Thought Residency: Susanna Fournier

Thought Residency: Susanna Fournier


Just when you thought nothing else could happen your creative team and you decide to radically alter the production and your cat keeps you up til 5am with sudden health failure. I started this month thinking about risk, and I return to it now. My creative team and I, less than a week before opening, are shifting to a new gesture. Radically strange, totally unknown. All I know is it feels imperative. The production is asserting itself to us. We listen or we don’t. We are choosing to listen. We are going on the ride. We are going into the dark. My cat is at home and hanging on. I might not sleep again til January, my body feels numb, my heart feels open and I am shockingly alive. The key is risk.


This week feels like the calm before the storm. Quiet but intense. I’m having a hard time getting things done. I’m pacing, disorganized, unable to focus, feel on high alert, bitten all my nails. It took me about 3 hours to get dressed today. I have the strong desire to flee. Brendan Healy recently talked to me about a Vincent Miller book, “A Crisis of Presence” I haven’t read it yet, the title is enough for me right now. Fight of flight. I do both. When it feels really hard to be present, when my fear is very very very high, I know the fight is with myself – to stay. Stay in this moment, don’t disassociate, don’t flee, don’t look away. We open next week.


Unpopular tension. I will fight for labour reform in the arts making sector. It’s an important fight that will benefit a lot of people. But I’m not sure it will change the culture of labour we live in. And I’m pretty sure it won’t change me.
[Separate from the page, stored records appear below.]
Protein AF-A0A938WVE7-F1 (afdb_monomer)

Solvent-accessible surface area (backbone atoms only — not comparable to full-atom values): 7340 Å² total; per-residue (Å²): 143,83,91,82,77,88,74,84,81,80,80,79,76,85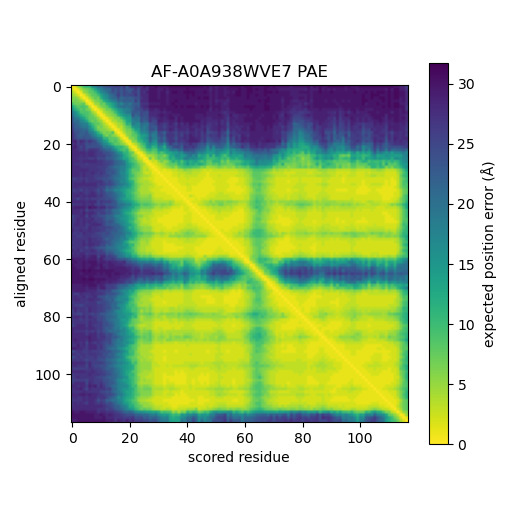,78,83,79,79,79,73,81,63,55,53,73,50,68,74,63,56,55,68,62,43,45,45,30,38,41,75,81,78,55,59,23,40,35,31,41,74,57,94,88,45,40,33,40,30,46,38,62,64,87,72,95,58,79,81,54,78,72,49,75,35,56,57,44,74,58,87,56,43,37,29,36,66,82,93,52,85,30,44,42,49,73,43,81,91,76,52,35,40,34,38,54,93,80,46,49,22,37,64,54,72,83,80,126

Structure (mmCIF, N/CA/C/O backbone):
data_AF-A0A938WVE7-F1
#
_entry.id   AF-A0A938WVE7-F1
#
loop_
_atom_site.group_PDB
_atom_site.id
_atom_site.type_symbol
_atom_site.label_atom_id
_atom_site.label_alt_id
_atom_site.label_comp_id
_atom_site.label_asym_id
_atom_site.label_entity_id
_atom_site.label_seq_id
_a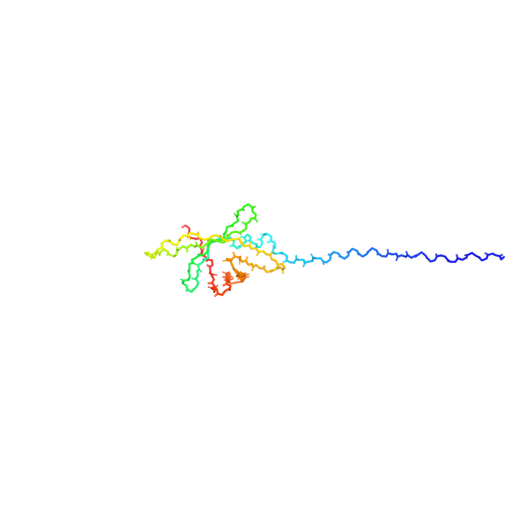tom_site.pdbx_PDB_ins_code
_atom_site.Cartn_x
_atom_site.Cartn_y
_atom_site.Cartn_z
_atom_site.occupancy
_atom_site.B_iso_or_equiv
_atom_site.auth_seq_id
_atom_site.auth_comp_id
_atom_site.auth_asym_id
_atom_site.auth_atom_id
_atom_site.pdbx_PDB_model_num
ATOM 1 N N . MET A 1 1 ? 60.627 -44.912 -35.238 1.00 43.06 1 MET A N 1
ATOM 2 C CA . MET A 1 1 ? 60.567 -44.306 -33.885 1.00 43.06 1 MET A CA 1
ATOM 3 C C . MET A 1 1 ? 60.728 -42.791 -33.971 1.00 43.06 1 MET A C 1
ATOM 5 O O . MET A 1 1 ? 61.829 -42.372 -34.280 1.00 43.06 1 MET A O 1
ATOM 9 N N . LYS A 1 2 ? 59.690 -41.982 -33.691 1.00 44.12 2 LYS A N 1
ATOM 10 C CA . LYS A 1 2 ? 59.804 -40.582 -33.208 1.00 44.12 2 LYS A CA 1
ATOM 11 C C . LYS A 1 2 ? 58.541 -40.246 -32.399 1.00 44.12 2 LYS A C 1
ATOM 13 O O . LYS A 1 2 ? 57.475 -40.040 -32.965 1.00 44.12 2 LYS A O 1
ATOM 18 N N . ARG A 1 3 ? 58.655 -40.266 -31.068 1.00 50.81 3 ARG A N 1
ATOM 19 C CA . ARG A 1 3 ? 57.579 -39.960 -30.111 1.00 50.81 3 ARG A CA 1
ATOM 20 C C . ARG A 1 3 ? 57.343 -38.445 -30.099 1.00 50.81 3 ARG A C 1
ATOM 22 O O . ARG A 1 3 ? 58.267 -37.706 -29.762 1.00 50.81 3 ARG A O 1
ATOM 29 N N . LYS A 1 4 ? 56.142 -37.967 -30.439 1.00 49.75 4 LYS A N 1
ATOM 30 C CA . LYS A 1 4 ? 55.768 -36.553 -30.263 1.00 49.75 4 LYS A CA 1
ATOM 31 C C . LYS A 1 4 ? 54.630 -36.422 -29.249 1.00 49.75 4 LYS A C 1
ATOM 33 O O . LYS A 1 4 ? 53.475 -36.707 -29.519 1.00 49.75 4 LYS A O 1
ATOM 38 N N . ARG A 1 5 ? 55.097 -36.042 -28.061 1.00 60.22 5 ARG A N 1
ATOM 39 C CA . ARG A 1 5 ? 54.477 -35.478 -26.858 1.00 60.22 5 ARG A CA 1
ATOM 40 C C . ARG A 1 5 ? 53.009 -35.040 -26.989 1.00 60.22 5 ARG A C 1
ATOM 42 O O . ARG A 1 5 ? 52.693 -34.121 -27.739 1.00 60.22 5 ARG A O 1
ATOM 49 N N . PHE A 1 6 ? 52.183 -35.664 -26.149 1.00 55.84 6 PHE A N 1
ATOM 50 C CA . PHE A 1 6 ? 50.837 -35.256 -25.759 1.00 55.84 6 PHE A CA 1
ATOM 51 C C . PHE A 1 6 ? 50.812 -33.779 -25.352 1.00 55.84 6 PHE A C 1
ATOM 53 O O . PHE A 1 6 ? 51.539 -33.370 -24.447 1.00 55.84 6 PHE A O 1
ATOM 60 N N . LYS A 1 7 ? 49.955 -32.988 -25.995 1.00 49.34 7 LYS A N 1
ATOM 61 C CA . LYS A 1 7 ? 49.474 -31.725 -25.438 1.00 49.34 7 LYS A CA 1
ATOM 62 C C . LYS A 1 7 ? 47.993 -31.922 -25.164 1.00 49.34 7 LYS A C 1
ATOM 64 O O . LYS A 1 7 ? 47.189 -31.926 -26.090 1.00 49.34 7 LYS A O 1
ATOM 69 N N . ALA A 1 8 ? 47.678 -32.187 -23.900 1.00 57.19 8 ALA A N 1
ATOM 70 C CA . ALA A 1 8 ? 46.317 -32.187 -23.400 1.00 57.19 8 ALA A CA 1
ATOM 71 C C . ALA A 1 8 ? 45.715 -30.805 -23.685 1.00 57.19 8 ALA A C 1
ATOM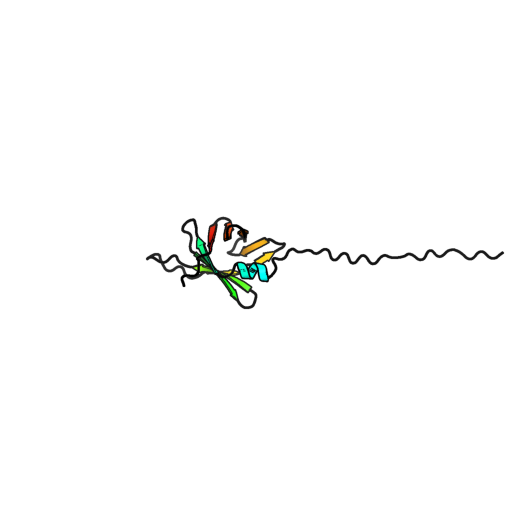 73 O O . ALA A 1 8 ? 46.215 -29.793 -23.192 1.00 57.19 8 ALA A O 1
ATOM 74 N N . ALA A 1 9 ? 44.700 -30.761 -24.544 1.00 56.44 9 ALA A N 1
ATOM 75 C CA . ALA A 1 9 ? 43.906 -29.564 -24.747 1.00 56.44 9 ALA A CA 1
ATOM 76 C C . ALA A 1 9 ? 43.037 -29.387 -23.496 1.00 56.44 9 ALA A C 1
ATOM 78 O O . ALA A 1 9 ? 42.112 -30.158 -23.253 1.00 56.44 9 ALA A O 1
ATOM 79 N N . LEU A 1 10 ? 43.4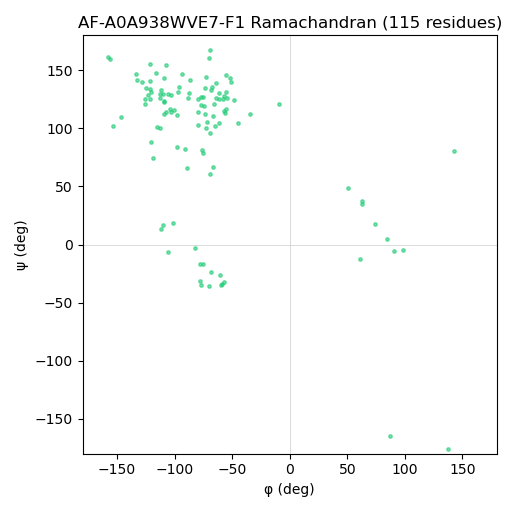10 -28.418 -22.662 1.00 55.16 10 LEU A N 1
ATOM 80 C CA . LEU A 1 10 ? 42.664 -28.001 -21.484 1.00 55.16 10 LEU A CA 1
ATOM 81 C C . LEU A 1 10 ? 41.333 -27.397 -21.954 1.00 55.16 10 LEU A C 1
ATOM 83 O O . LEU A 1 10 ? 41.296 -26.267 -22.436 1.00 55.16 10 LEU A O 1
ATOM 87 N N . ALA A 1 11 ? 40.248 -28.160 -21.847 1.00 59.78 11 ALA A N 1
ATOM 88 C CA . ALA A 1 11 ? 38.901 -27.628 -21.978 1.00 59.78 11 ALA A CA 1
ATOM 89 C C . ALA A 1 11 ? 38.620 -26.744 -20.753 1.00 59.78 11 ALA A C 1
ATOM 91 O O . ALA A 1 11 ? 38.270 -27.245 -19.686 1.00 59.78 11 ALA A O 1
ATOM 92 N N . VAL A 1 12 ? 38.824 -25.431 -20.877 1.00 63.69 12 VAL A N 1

I started out with certain privileges, and then continued to make some pretty hard life choices and large sacrifices– that support my ability to funnel additional time, energy, and probably a lot of my sanity, into my work practice. Given the culture we live in, and the sheer nature of time on deck, I receive more benefits and opportunities because of this. So, labour reform will benefit many, but I’m not sure it will level the playing field. Is that what people think it will do?


Content Warning: Pessimism. Whereas yesterday I was trying to task myself with the meditation “What if where I am is what I need?” today I feel like if one more person brings up the idea of structuring a work/life balance I’m gonna punch them in the face because ultimately our arts sector, and the whole–really all the sectors–exist within neo-liberalism which has already completely destroyed and eroded the idea that the human being could be for anything other than just the extraction of pure labour.
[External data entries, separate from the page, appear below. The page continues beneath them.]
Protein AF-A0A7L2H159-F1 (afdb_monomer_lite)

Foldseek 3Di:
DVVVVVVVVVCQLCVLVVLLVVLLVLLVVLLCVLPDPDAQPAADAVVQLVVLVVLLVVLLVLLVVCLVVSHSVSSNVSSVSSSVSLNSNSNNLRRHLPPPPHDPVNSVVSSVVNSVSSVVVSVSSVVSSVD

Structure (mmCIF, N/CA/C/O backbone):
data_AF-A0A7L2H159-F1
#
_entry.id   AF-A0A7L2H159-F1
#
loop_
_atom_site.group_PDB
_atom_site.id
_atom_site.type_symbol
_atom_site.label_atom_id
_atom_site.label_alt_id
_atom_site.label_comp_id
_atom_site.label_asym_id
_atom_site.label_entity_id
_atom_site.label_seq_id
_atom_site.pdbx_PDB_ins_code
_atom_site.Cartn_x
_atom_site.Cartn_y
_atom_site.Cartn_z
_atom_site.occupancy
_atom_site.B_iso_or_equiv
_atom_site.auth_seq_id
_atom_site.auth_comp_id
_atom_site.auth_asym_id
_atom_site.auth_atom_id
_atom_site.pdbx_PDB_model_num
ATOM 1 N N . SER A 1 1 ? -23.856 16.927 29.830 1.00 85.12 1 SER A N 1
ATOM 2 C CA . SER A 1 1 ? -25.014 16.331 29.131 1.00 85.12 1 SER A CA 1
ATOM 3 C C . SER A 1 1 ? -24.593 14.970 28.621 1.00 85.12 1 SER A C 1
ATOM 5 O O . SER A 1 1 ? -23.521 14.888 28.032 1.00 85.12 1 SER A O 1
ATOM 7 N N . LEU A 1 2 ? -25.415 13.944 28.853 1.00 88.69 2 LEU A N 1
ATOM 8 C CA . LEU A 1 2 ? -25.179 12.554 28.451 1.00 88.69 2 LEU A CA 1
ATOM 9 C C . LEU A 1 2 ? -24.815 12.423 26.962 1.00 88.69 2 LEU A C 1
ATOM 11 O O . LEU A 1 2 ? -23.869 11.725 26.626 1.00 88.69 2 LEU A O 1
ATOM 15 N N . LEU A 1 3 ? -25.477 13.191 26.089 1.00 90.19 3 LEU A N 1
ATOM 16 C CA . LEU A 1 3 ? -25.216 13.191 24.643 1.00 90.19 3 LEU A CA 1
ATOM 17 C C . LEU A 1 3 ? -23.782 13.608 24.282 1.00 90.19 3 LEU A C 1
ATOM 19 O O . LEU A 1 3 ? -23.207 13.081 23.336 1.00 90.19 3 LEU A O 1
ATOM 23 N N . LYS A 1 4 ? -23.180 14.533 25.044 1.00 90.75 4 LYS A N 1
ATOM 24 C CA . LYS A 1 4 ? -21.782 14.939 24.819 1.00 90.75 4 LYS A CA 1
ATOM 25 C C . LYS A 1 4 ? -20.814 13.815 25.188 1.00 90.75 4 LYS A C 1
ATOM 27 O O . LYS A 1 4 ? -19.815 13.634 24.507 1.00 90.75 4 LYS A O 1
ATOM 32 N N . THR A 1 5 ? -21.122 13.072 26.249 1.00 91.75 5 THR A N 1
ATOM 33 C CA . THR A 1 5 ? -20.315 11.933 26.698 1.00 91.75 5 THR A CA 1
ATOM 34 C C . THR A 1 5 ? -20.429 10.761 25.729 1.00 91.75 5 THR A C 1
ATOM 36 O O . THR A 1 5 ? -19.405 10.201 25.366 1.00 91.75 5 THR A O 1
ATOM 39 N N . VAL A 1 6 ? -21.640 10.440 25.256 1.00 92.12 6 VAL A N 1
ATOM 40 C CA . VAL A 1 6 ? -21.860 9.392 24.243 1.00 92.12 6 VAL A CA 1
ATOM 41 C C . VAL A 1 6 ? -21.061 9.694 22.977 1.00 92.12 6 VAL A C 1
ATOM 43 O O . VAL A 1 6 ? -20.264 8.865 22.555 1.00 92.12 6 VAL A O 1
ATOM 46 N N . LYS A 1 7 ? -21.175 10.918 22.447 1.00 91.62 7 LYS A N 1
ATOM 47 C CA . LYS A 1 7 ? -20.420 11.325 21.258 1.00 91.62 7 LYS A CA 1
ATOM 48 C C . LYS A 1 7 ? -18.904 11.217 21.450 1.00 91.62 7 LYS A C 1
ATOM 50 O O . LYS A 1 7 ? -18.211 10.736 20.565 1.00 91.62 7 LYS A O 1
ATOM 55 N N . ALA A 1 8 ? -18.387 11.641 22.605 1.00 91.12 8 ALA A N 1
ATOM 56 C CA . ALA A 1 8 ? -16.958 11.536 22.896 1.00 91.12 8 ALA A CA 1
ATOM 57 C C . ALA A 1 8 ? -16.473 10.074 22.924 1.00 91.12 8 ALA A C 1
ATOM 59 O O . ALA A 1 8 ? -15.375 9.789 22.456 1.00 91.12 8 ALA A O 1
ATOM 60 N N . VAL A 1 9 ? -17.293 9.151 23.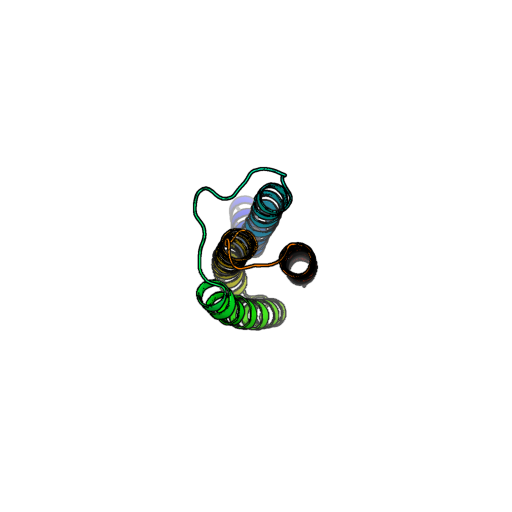438 1.00 91.44 9 VAL A N 1
ATOM 61 C CA . VAL A 1 9 ? -16.985 7.713 23.439 1.00 91.44 9 VAL A CA 1
ATOM 62 C C . VAL A 1 9 ? -17.002 7.142 22.020 1.00 91.44 9 VAL A C 1
ATOM 64 O O . VAL A 1 9 ? -16.086 6.411 21.658 1.00 91.44 9 VAL A O 1
ATOM 67 N N . GLU A 1 10 ? -17.994 7.495 21.200 1.00 90.12 10 GLU A N 1
ATOM 68 C CA . GLU A 1 10 ? -18.069 7.063 19.795 1.00 90.12 10 GLU A CA 1
ATOM 69 C C . GLU A 1 10 ? -16.881 7.577 18.969 1.00 90.12 10 GLU A C 1
ATOM 71 O O . GLU A 1 10 ? -16.285 6.831 18.188 1.00 90.12 10 GLU A O 1
ATOM 76 N N . ASP A 1 11 ? -16.497 8.841 19.162 1.00 88.69 11 ASP A N 1
ATOM 77 C CA . ASP A 1 11 ? -15.356 9.443 18.471 1.00 88.69 11 ASP A CA 1
ATOM 78 C C . ASP A 1 11 ? -14.041 8.728 18.817 1.00 88.69 11 ASP A C 1
ATOM 80 O O . ASP A 1 11 ? -13.229 8.460 17.926 1.00 88.69 11 ASP A O 1
ATOM 84 N N . GLU A 1 12 ? -13.853 8.386 20.093 1.00 87.94 12 GLU A N 1
ATOM 85 C CA . GLU A 1 12 ? -12.671 7.678 20.587 1.00 87.94 12 GLU A CA 1
ATOM 86 C C . GLU A 1 12 ? -12.644 6.210 20.139 1.00 87.94 12 GLU A C 1
ATOM 88 O O . GLU A 1 12 ? -11.576 5.673 19.847 1.00 87.94 12 GLU A O 1
ATOM 93 N N . ALA A 1 13 ? -13.812 5.572 20.025 1.00 89.06 13 ALA A N 1
ATOM 94 C CA . ALA A 1 13 ? -13.947 4.192 19.564 1.00 89.06 13 ALA A CA 1
ATOM 95 C C . ALA A 1 13 ? -13.726 4.025 18.051 1.00 89.06 13 ALA A C 1
ATOM 97 O O . ALA A 1 13 ? -13.437 2.919 17.609 1.00 89.06 13 ALA A O 1
ATOM 98 N N . THR A 1 14 ? -13.842 5.098 17.261 1.00 93.06 14 THR A N 1
ATOM 99 C CA . THR A 1 14 ? -13.792 5.043 15.784 1.00 93.06 14 THR A CA 1
ATOM 100 C C . THR A 1 14 ? -12.615 5.800 15.168 1.00 93.06 14 THR A C 1
ATOM 102 O O . THR A 1 14 ? -12.459 5.837 13.947 1.00 93.06 14 THR A O 1
ATOM 105 N N . LYS A 1 15 ? -11.767 6.450 15.973 1.00 94.69 15 LYS A N 1
ATOM 106 C CA . LYS A 1 15 ? -10.646 7.260 15.462 1.00 94.69 15 LYS A CA 1
ATOM 107 C C . LYS A 1 15 ? -9.642 6.460 14.624 1.00 94.69 15 LYS A C 1
ATOM 109 O O . LYS A 1 15 ? -9.171 6.962 13.606 1.00 94.69 15 LYS A O 1
ATOM 114 N N . GLY A 1 16 ? -9.332 5.228 15.023 1.00 95.38 16 GLY A N 1
ATOM 115 C CA . GLY A 1 16 ? -8.449 4.328 14.288 1.00 9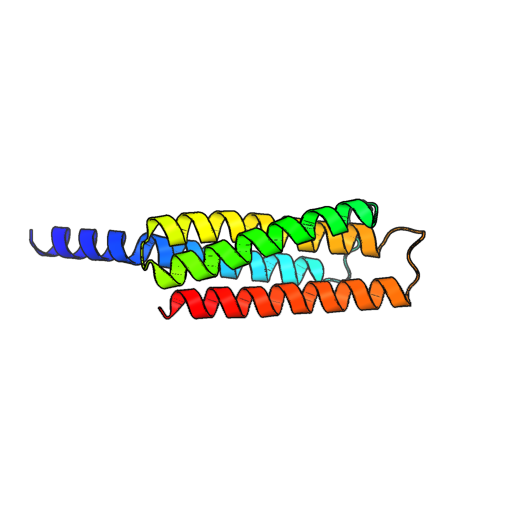5.38 16 GLY A CA 1
ATOM 116 C C . GLY A 1 16 ? -9.109 3.810 13.023 1.00 95.38 16 GLY A C 1
ATOM 117 O O . GLY A 1 16 ? -8.482 3.852 11.969 1.00 95.38 16 GLY A O 1
ATOM 118 N N . THR A 1 17 ? -10.387 3.441 13.098 1.00 95.00 17 THR A N 1
ATOM 119 C CA . THR A 1 17 ? -11.203 3.069 11.932 1.00 95.00 17 THR A CA 1
ATOM 120 C C . THR A 1 17 ? -11.168 4.163 10.863 1.00 95.00 17 THR A C 1
ATOM 122 O O . THR A 1 17 ? -10.732 3.909 9.744 1.00 95.00 17 THR A O 1
ATOM 125 N N . ARG A 1 18 ? -11.477 5.415 11.231 1.00 96.38 18 ARG A N 1
ATOM 126 C CA . ARG A 1 18 ? -11.416 6.571 10.314 1.00 96.38 18 ARG A CA 1
ATOM 127 C C . ARG A 1 18 ? -10.018 6.787 9.730 1.00 96.38 18 ARG A C 1
ATOM 129 O O . ARG A 1 18 ? -9.869 7.103 8.551 1.00 96.38 18 ARG A O 1
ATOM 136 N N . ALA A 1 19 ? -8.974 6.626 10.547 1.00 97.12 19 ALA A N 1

Challenging myself to remember Deborah Hay, I challenge everyone to remember Deborah Hay, this morning, and always, with the question (ask yourself, as she would ask you – perhaps) “What if where I am, is what I need?” What if where I am, is what I need? What if where I am, is what I need.


I’m currently pan frying eggs because to be an independent artist means multi-tasking every minute of the day, or at least it does for me, and I’m thinking of the old proverb …when the student is ready the teacher arrives. When I think about the massive, total upheaval just about every aspect of my life is going through right now: personal risk, artistic risk, family upheaval, sense of self, emotional stability – all that pretty up in the air I think about how right now my two greatest teachers are fear and faith.


When was the last time you saw a dangerous piece of art? ted witzel, a long-time collaborator of mine, was asked this yesterday and then he asked me. It’s pretty rare in my experience. I want processes of making art to be safe but I don’t want art to be “safe”. A lot of people have called my work triggering. I write about power and its abuses, so this comes with the territory. I write towards reclamation. Part of healing is confronting the wound. I try to make artistic containers where we can be braver together. Safe art doesn’t ask me to confront anything – it doesn’t invite me to remember how brave I can be. And bravery, like hope, is something – I think – we have to practice.


Capacity. What is it, where do you find it, and how much do you have? What do you do when you need more? What do you do when you blow out the gas tank? What’s the connection between capacity and forgiveness? Capacity and sustainability? Capacity and self awareness? Capacity and threshold? Capacity and adrenaline? I’ve lived most of my life (and all of my career) over capacity. I know my reasons, I’m curious about yours. What’s the cost? The reward? Is it “worth” it? What are you looking for? How will you know when you’ve “found” it?


I’m thinking about how one way or another pain must find a way to express. I just spent 7 and a half hours in a psychiatric emergency ward with someone I love very much who is currently experiencing psychosis. His pain …forced its way to the surface. He needed to go somewhere where he could scream and rant in order to birth this pain, and I realize that’s why I make theatre.


I’m thinking about feeling feelings. I became displaced this summer — I lost my home & most of my possessions over a 3 month period of …well…hell. I haven’t had time to feel the feelings that come with this – grief and rage – the way I normally would…by writing.  Looking back, I think I became a writer because I didn’t know how to feel my feelings and writing created a space where I could experience them in the imagined bodies of others. But then again I come from WASPS – we feel safer experiencing our feelings as long as someone else is feeling them for us.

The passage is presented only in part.